Classical economic theory posits that prices rise with too much money chasing few goods, which in our context translates into huge deficit financing and persistent current account imbalance that lead to inflationary pressures through currency depreciation.

Lasseiz faire theorists regard Adam Smith’s ‘invisible hand’, with free interplay of supply and demand, determining fairest prices leading to the optimum utilisation of the factors of production: ‘the largest gain for the widest numbers’. Government intervention in price mechanisms are thus considered as self-defeating.

But the so called ‘benevolent cycle’ can also result, if not regulated, in a ‘malevolent cycle’ as the 1930s and 1940s US Great Depression showed which was resurrected by implementation of the

‘Keynsian’ theory of robust state intervention in the shape of ‘pump priming’.

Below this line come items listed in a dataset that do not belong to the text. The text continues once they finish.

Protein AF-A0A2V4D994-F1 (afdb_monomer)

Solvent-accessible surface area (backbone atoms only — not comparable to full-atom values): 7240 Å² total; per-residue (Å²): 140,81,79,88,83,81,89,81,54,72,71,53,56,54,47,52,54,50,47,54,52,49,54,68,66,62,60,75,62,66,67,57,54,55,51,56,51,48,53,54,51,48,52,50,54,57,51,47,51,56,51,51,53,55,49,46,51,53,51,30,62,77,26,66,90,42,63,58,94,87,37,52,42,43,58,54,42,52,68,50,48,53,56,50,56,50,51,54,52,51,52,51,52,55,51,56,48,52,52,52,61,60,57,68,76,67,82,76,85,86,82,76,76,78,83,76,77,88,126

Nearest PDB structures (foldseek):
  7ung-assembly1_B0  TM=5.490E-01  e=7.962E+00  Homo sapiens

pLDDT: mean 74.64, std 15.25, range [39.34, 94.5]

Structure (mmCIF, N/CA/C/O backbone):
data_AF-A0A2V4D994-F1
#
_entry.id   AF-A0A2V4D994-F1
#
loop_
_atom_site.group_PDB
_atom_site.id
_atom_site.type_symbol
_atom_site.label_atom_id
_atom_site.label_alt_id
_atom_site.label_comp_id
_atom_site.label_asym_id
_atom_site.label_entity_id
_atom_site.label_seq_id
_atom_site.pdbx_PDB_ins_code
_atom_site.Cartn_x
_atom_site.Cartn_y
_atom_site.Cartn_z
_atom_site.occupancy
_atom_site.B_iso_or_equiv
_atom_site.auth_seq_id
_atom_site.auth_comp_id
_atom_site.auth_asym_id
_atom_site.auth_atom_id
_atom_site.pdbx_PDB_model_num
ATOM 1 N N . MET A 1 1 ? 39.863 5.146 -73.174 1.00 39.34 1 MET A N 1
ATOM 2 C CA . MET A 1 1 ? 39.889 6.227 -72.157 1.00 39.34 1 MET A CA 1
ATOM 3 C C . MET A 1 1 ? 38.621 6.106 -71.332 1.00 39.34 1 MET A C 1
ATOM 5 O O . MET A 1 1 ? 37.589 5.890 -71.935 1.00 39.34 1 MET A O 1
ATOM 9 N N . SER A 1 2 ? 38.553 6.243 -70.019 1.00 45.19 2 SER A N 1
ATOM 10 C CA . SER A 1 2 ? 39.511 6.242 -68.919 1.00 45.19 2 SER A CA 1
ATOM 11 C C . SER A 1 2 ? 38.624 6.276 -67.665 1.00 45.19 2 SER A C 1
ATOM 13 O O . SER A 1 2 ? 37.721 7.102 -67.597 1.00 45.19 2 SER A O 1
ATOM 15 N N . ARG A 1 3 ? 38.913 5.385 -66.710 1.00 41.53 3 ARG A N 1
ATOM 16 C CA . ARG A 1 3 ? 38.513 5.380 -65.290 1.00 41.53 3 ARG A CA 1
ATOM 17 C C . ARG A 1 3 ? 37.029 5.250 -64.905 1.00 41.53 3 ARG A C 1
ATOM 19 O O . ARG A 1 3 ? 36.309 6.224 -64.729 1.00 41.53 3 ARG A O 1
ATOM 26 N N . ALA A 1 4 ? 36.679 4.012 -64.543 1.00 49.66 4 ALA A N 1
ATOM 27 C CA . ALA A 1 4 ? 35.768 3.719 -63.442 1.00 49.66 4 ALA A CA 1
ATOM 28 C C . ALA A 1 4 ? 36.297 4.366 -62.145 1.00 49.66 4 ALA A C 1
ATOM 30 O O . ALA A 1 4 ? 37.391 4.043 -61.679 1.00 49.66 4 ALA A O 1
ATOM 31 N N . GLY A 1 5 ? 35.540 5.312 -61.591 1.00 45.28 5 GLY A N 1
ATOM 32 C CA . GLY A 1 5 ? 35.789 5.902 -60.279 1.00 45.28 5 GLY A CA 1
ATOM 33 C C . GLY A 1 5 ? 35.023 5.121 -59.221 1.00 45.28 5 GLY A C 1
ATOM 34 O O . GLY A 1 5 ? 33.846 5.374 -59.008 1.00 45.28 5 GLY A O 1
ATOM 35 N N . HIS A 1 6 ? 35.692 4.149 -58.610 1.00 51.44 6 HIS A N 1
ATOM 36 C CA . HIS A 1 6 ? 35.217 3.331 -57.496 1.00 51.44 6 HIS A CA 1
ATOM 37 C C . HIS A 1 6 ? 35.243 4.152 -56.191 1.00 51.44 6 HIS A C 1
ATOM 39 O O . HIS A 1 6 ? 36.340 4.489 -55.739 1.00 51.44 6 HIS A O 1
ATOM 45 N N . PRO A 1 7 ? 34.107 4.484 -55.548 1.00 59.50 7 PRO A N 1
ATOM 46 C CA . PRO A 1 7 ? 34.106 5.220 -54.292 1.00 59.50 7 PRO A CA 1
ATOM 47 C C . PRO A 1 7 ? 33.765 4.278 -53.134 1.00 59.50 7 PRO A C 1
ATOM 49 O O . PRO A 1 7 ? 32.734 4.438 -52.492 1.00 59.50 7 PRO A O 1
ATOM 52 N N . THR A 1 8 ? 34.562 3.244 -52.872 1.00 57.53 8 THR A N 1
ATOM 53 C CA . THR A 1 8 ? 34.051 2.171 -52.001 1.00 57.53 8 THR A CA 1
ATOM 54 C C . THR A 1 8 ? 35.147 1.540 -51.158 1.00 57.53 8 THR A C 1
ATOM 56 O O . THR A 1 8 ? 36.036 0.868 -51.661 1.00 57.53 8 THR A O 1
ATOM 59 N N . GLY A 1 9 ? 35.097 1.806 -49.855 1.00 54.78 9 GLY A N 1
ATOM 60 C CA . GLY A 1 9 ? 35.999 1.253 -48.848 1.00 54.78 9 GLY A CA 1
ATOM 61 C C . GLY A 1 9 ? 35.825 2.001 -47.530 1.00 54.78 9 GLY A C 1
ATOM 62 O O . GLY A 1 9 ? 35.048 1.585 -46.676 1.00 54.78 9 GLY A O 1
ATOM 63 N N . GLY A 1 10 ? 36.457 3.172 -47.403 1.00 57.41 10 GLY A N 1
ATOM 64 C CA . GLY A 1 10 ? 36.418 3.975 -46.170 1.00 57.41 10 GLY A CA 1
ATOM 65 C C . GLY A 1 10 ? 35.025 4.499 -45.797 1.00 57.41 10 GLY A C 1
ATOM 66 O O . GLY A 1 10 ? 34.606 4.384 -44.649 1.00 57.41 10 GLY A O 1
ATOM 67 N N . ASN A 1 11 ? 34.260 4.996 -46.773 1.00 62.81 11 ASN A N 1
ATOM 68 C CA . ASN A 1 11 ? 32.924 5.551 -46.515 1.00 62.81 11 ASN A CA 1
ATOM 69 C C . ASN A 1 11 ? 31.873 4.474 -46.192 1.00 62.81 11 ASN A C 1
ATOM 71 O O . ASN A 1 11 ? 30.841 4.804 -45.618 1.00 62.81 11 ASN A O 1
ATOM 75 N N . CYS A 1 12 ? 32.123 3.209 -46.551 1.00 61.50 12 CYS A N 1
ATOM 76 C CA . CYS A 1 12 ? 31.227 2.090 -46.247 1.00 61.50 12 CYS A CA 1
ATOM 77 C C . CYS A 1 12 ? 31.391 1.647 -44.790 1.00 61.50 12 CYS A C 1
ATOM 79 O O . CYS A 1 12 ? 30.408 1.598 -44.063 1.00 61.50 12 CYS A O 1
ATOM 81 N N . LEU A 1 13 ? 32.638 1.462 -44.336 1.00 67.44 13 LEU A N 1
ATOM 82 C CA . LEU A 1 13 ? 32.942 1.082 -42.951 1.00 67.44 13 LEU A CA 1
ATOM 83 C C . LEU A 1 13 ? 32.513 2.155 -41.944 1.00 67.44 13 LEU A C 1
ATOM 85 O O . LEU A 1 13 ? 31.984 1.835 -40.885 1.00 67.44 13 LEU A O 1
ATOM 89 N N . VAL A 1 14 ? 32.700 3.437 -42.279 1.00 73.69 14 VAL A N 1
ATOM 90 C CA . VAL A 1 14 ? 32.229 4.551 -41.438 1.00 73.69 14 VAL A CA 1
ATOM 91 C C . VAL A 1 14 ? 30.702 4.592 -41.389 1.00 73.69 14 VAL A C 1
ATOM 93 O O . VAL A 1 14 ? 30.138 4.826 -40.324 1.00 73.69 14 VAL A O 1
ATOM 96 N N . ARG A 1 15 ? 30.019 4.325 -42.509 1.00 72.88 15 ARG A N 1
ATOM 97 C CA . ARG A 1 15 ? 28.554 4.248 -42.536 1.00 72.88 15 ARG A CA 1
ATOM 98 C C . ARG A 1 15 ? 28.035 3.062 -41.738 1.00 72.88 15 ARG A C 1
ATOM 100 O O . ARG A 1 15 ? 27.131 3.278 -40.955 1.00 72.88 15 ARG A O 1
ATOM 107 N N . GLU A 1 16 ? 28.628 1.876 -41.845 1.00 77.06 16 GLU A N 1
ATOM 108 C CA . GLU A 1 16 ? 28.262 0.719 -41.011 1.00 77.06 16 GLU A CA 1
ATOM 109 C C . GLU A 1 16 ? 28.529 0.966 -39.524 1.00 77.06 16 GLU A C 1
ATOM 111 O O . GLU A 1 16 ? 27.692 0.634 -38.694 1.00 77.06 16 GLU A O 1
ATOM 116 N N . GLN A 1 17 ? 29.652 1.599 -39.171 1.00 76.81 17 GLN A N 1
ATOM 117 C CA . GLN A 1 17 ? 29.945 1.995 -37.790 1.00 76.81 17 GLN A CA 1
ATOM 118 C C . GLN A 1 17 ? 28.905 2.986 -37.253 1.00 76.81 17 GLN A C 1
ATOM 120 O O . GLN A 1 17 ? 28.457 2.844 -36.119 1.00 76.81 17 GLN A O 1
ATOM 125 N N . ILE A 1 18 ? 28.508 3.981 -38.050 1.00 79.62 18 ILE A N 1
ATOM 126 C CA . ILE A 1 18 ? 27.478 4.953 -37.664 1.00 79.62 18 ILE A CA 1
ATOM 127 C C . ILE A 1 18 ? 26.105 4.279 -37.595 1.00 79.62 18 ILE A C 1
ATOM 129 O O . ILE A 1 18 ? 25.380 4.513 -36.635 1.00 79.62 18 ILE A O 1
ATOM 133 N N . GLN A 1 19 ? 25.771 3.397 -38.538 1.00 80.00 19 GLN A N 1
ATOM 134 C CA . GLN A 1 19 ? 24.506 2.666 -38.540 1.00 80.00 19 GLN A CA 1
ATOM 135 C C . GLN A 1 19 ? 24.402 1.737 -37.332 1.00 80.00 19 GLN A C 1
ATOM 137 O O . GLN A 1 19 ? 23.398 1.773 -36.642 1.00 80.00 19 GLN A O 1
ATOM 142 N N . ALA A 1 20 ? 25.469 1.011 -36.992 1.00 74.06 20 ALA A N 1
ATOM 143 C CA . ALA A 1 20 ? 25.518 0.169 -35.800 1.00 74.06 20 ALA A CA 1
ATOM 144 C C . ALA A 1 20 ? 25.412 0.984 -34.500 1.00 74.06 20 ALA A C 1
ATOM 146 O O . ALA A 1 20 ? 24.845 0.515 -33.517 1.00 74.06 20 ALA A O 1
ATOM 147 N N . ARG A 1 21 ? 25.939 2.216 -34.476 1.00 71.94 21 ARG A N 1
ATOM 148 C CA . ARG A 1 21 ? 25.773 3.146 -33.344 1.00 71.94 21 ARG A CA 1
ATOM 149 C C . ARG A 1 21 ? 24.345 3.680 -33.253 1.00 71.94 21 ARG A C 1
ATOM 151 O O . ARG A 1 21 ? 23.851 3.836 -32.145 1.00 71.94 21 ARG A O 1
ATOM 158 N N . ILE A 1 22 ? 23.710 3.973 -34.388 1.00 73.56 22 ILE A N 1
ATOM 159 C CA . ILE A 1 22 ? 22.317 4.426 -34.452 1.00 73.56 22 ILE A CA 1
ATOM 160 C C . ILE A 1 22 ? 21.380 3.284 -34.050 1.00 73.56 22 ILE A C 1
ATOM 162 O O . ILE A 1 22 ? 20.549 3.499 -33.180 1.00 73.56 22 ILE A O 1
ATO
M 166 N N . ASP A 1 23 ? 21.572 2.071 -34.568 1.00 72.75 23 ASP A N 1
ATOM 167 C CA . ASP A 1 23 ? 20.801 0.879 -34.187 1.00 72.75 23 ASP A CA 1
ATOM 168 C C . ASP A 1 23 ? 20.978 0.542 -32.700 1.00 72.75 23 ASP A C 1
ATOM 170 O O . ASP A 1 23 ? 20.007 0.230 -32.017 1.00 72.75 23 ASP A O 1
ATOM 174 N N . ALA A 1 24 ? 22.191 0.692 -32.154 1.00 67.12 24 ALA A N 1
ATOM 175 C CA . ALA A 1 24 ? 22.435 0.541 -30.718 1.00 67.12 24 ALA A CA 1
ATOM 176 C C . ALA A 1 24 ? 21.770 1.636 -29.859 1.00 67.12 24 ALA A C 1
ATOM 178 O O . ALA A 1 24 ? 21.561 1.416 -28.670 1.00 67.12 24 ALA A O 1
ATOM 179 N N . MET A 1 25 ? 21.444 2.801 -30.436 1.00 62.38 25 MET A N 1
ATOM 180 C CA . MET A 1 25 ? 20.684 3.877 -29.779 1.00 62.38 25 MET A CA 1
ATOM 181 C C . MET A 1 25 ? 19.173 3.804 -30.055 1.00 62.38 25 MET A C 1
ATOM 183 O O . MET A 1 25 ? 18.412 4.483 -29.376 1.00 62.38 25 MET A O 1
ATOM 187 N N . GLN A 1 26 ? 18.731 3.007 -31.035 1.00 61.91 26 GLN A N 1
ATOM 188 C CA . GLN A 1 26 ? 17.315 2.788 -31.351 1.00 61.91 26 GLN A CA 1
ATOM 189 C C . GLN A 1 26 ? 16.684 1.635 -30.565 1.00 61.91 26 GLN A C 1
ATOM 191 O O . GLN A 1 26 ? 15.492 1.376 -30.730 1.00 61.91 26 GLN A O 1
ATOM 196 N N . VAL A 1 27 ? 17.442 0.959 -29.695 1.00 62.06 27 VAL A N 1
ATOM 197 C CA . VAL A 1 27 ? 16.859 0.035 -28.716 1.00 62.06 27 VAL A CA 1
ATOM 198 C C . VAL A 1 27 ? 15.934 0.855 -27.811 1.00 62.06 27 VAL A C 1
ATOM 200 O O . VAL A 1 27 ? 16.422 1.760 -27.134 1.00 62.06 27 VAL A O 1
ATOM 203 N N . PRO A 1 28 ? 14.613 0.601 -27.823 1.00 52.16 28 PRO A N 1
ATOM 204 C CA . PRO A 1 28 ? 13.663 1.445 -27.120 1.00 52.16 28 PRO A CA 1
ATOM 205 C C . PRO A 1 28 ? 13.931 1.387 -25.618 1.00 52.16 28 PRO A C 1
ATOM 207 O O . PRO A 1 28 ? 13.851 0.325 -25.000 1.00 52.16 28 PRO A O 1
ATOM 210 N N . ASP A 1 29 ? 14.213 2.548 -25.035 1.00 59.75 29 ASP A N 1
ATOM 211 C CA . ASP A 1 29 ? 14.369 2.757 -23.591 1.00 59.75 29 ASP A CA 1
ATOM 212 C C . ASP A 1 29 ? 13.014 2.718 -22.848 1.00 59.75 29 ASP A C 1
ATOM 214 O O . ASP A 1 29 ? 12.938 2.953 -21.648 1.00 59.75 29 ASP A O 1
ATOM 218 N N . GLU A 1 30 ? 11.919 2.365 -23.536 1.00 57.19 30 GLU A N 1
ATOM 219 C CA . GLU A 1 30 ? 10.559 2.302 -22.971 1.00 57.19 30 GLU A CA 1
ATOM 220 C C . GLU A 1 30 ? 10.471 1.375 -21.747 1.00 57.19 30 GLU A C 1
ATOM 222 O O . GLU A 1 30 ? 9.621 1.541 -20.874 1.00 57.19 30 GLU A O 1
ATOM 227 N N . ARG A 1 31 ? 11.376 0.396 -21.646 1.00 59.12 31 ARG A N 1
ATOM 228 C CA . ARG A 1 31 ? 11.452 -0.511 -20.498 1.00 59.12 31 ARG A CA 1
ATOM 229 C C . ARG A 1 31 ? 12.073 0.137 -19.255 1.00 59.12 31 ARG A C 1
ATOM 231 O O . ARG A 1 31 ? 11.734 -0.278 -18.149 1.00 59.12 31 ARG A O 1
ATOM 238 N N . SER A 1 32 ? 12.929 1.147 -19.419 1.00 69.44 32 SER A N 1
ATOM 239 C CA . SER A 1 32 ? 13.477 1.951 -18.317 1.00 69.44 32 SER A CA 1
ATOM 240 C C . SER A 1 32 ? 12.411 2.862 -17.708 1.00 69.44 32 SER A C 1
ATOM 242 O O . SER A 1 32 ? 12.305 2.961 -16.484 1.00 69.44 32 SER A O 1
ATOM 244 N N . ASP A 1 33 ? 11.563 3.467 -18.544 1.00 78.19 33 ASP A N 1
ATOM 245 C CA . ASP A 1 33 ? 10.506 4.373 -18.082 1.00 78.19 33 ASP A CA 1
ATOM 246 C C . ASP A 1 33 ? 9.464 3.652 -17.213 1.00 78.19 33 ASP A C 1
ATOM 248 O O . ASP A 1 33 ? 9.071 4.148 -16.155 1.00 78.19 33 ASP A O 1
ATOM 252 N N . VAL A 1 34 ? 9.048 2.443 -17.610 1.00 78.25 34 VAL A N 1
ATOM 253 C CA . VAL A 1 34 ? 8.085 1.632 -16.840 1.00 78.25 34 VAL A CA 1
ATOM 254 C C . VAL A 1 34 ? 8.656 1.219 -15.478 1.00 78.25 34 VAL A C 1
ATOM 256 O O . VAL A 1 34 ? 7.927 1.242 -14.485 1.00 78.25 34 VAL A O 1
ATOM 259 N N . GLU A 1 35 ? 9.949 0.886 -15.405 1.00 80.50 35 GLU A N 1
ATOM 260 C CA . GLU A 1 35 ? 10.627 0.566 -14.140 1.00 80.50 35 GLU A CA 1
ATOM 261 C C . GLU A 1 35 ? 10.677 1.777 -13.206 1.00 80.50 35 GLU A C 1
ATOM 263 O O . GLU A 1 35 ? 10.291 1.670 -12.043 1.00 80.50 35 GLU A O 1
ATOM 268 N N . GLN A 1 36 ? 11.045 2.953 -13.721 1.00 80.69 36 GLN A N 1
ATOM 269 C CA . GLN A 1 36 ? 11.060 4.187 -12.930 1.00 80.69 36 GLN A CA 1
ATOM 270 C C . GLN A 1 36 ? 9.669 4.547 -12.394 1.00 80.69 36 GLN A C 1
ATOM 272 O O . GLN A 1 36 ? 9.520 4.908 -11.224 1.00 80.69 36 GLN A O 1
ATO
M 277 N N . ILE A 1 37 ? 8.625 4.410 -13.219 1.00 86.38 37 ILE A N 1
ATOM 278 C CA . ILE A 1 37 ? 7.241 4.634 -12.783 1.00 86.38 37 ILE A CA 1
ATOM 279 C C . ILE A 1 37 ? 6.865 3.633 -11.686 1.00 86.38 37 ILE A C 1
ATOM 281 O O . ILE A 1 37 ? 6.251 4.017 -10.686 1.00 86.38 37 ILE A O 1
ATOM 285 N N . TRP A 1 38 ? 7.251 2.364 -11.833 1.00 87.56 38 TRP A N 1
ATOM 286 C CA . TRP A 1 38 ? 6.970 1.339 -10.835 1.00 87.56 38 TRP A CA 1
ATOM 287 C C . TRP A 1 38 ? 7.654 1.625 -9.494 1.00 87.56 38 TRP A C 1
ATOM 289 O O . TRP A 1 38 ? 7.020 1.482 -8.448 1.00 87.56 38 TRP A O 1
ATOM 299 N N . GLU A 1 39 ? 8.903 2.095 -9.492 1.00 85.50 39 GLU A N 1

In a similar way under conditions of an imperfect market with widespread scope for profiteering, racketeering, hoarding, smuggling, illicit trade, regular checking of prices by government functionaries becomes unavoidable to protect the disorganised and unguarded consumer from the cartelisation of business.

Under such uneven economic conditions, where safeguards for fair profit do not exist, statutes and laws exist to control overpricing, profiteering, hoarding in most countries of the world especially among the underdeveloped economies like India, Pakistan, Bangladesh and Sri Lanka. In the case of Pakistan such important laws are: ¡) The West Pakistan (Foodstuffs) Control Act, 1958; ¡¡) Price Control and Protection of Profiteering and Haording Act, 1977; ¡¡¡) Essential Commodities Price and Availability Ord 1977; iv) Punjab Price Control of Essential Commodities Ordinance, 2023.

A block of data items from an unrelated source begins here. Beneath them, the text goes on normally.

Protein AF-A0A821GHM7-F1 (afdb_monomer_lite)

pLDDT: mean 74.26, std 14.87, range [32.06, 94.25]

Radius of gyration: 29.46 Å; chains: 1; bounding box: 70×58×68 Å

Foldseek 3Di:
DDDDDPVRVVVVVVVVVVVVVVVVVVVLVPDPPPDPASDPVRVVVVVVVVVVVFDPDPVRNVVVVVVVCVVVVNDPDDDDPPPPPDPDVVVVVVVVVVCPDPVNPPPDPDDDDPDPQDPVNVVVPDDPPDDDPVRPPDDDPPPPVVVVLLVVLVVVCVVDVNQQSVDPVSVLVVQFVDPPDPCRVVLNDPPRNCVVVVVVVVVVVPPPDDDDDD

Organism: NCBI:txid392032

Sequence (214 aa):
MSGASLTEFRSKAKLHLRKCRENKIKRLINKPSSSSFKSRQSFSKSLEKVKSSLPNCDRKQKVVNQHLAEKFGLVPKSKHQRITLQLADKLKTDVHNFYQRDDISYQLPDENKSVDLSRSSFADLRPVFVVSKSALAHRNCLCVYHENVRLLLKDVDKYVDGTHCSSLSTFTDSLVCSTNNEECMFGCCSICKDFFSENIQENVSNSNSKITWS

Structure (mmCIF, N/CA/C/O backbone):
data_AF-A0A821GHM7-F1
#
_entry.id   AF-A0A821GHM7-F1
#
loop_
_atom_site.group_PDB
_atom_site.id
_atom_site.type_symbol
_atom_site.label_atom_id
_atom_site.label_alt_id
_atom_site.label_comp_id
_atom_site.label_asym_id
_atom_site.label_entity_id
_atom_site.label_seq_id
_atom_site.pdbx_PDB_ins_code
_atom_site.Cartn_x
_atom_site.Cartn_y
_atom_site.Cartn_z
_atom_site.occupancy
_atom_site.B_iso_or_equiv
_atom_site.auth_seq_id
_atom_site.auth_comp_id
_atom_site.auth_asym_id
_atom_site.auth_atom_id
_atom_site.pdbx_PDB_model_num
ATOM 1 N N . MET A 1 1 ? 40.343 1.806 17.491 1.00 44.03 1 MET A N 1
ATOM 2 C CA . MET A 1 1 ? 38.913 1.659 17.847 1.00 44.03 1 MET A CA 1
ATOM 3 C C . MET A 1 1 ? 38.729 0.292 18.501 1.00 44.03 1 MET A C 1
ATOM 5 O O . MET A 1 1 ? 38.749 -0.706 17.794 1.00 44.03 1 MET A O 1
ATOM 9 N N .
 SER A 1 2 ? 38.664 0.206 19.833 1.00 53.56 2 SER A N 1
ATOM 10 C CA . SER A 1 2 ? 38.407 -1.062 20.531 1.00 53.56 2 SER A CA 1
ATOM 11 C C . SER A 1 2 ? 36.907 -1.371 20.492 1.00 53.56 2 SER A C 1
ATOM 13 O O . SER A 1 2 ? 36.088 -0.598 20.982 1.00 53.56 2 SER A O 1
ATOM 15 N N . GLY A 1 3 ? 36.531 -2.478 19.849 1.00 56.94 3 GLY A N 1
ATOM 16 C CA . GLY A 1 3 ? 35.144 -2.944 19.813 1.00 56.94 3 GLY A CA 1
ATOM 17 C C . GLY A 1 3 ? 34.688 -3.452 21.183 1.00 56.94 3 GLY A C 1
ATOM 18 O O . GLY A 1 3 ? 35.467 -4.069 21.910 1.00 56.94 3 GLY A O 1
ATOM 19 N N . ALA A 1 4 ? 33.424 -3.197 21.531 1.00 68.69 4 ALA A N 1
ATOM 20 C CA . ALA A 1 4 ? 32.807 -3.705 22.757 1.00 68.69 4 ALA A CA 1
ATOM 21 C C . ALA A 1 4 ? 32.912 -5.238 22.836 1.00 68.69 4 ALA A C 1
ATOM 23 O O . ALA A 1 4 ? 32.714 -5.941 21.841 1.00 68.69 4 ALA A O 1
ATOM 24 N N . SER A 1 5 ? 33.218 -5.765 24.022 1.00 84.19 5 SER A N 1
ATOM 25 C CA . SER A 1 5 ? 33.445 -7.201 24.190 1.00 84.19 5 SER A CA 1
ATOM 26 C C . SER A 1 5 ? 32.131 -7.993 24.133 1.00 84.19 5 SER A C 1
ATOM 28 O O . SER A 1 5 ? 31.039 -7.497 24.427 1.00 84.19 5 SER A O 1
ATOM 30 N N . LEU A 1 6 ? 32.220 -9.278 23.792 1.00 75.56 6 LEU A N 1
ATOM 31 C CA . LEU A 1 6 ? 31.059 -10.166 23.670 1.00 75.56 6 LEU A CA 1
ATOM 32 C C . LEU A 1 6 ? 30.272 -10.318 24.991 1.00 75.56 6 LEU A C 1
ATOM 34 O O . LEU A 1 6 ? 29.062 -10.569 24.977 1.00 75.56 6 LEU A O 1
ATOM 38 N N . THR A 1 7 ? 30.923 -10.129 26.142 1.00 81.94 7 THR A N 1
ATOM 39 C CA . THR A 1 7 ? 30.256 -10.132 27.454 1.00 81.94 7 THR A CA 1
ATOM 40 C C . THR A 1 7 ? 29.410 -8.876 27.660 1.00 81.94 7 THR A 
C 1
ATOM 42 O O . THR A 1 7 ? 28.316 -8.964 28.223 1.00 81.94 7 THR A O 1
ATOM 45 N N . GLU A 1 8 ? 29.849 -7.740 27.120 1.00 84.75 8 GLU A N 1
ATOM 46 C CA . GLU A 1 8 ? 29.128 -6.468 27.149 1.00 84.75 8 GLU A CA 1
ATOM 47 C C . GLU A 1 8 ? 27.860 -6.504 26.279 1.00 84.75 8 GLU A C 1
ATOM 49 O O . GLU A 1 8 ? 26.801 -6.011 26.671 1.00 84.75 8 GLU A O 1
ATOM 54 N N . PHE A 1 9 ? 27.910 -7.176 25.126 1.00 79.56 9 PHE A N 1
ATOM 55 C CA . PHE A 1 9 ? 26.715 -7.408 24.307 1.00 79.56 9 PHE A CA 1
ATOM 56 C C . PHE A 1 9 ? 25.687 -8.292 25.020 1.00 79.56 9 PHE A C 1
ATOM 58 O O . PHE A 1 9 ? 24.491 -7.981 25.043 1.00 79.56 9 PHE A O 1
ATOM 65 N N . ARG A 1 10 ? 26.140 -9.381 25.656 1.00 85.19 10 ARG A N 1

The office of the Deputy Commissioner of a district played a prominent role in the checking and fixation of prices of essential goods and commodities supported by a large network of the District Price Committee, Subdivisional Price Committee and concerned departments. From the 1960s through late 1990s this system worked vibrantly well. There were fortnightly and monthly meetings of the District/Subdivional Food & Price Committees to review and evaluate performance, and set new targets.

The District Food and Price Committees consisted of both representatives of government departments/ autonomous bodies as well as the private sector. Their typical constitution consisted of Deputy Commissioner as Chairman, District Superintendent of Police, District Food Controller, District Health Officer, District Industrial Development Officer, District Drug Regulatory Authority, Presidents of District Karyana Association, District Vegetables and Fruit Sellers’ Association, President of District/Tehsil Fruit and Vegetable ‘Arhti’ Association, etc.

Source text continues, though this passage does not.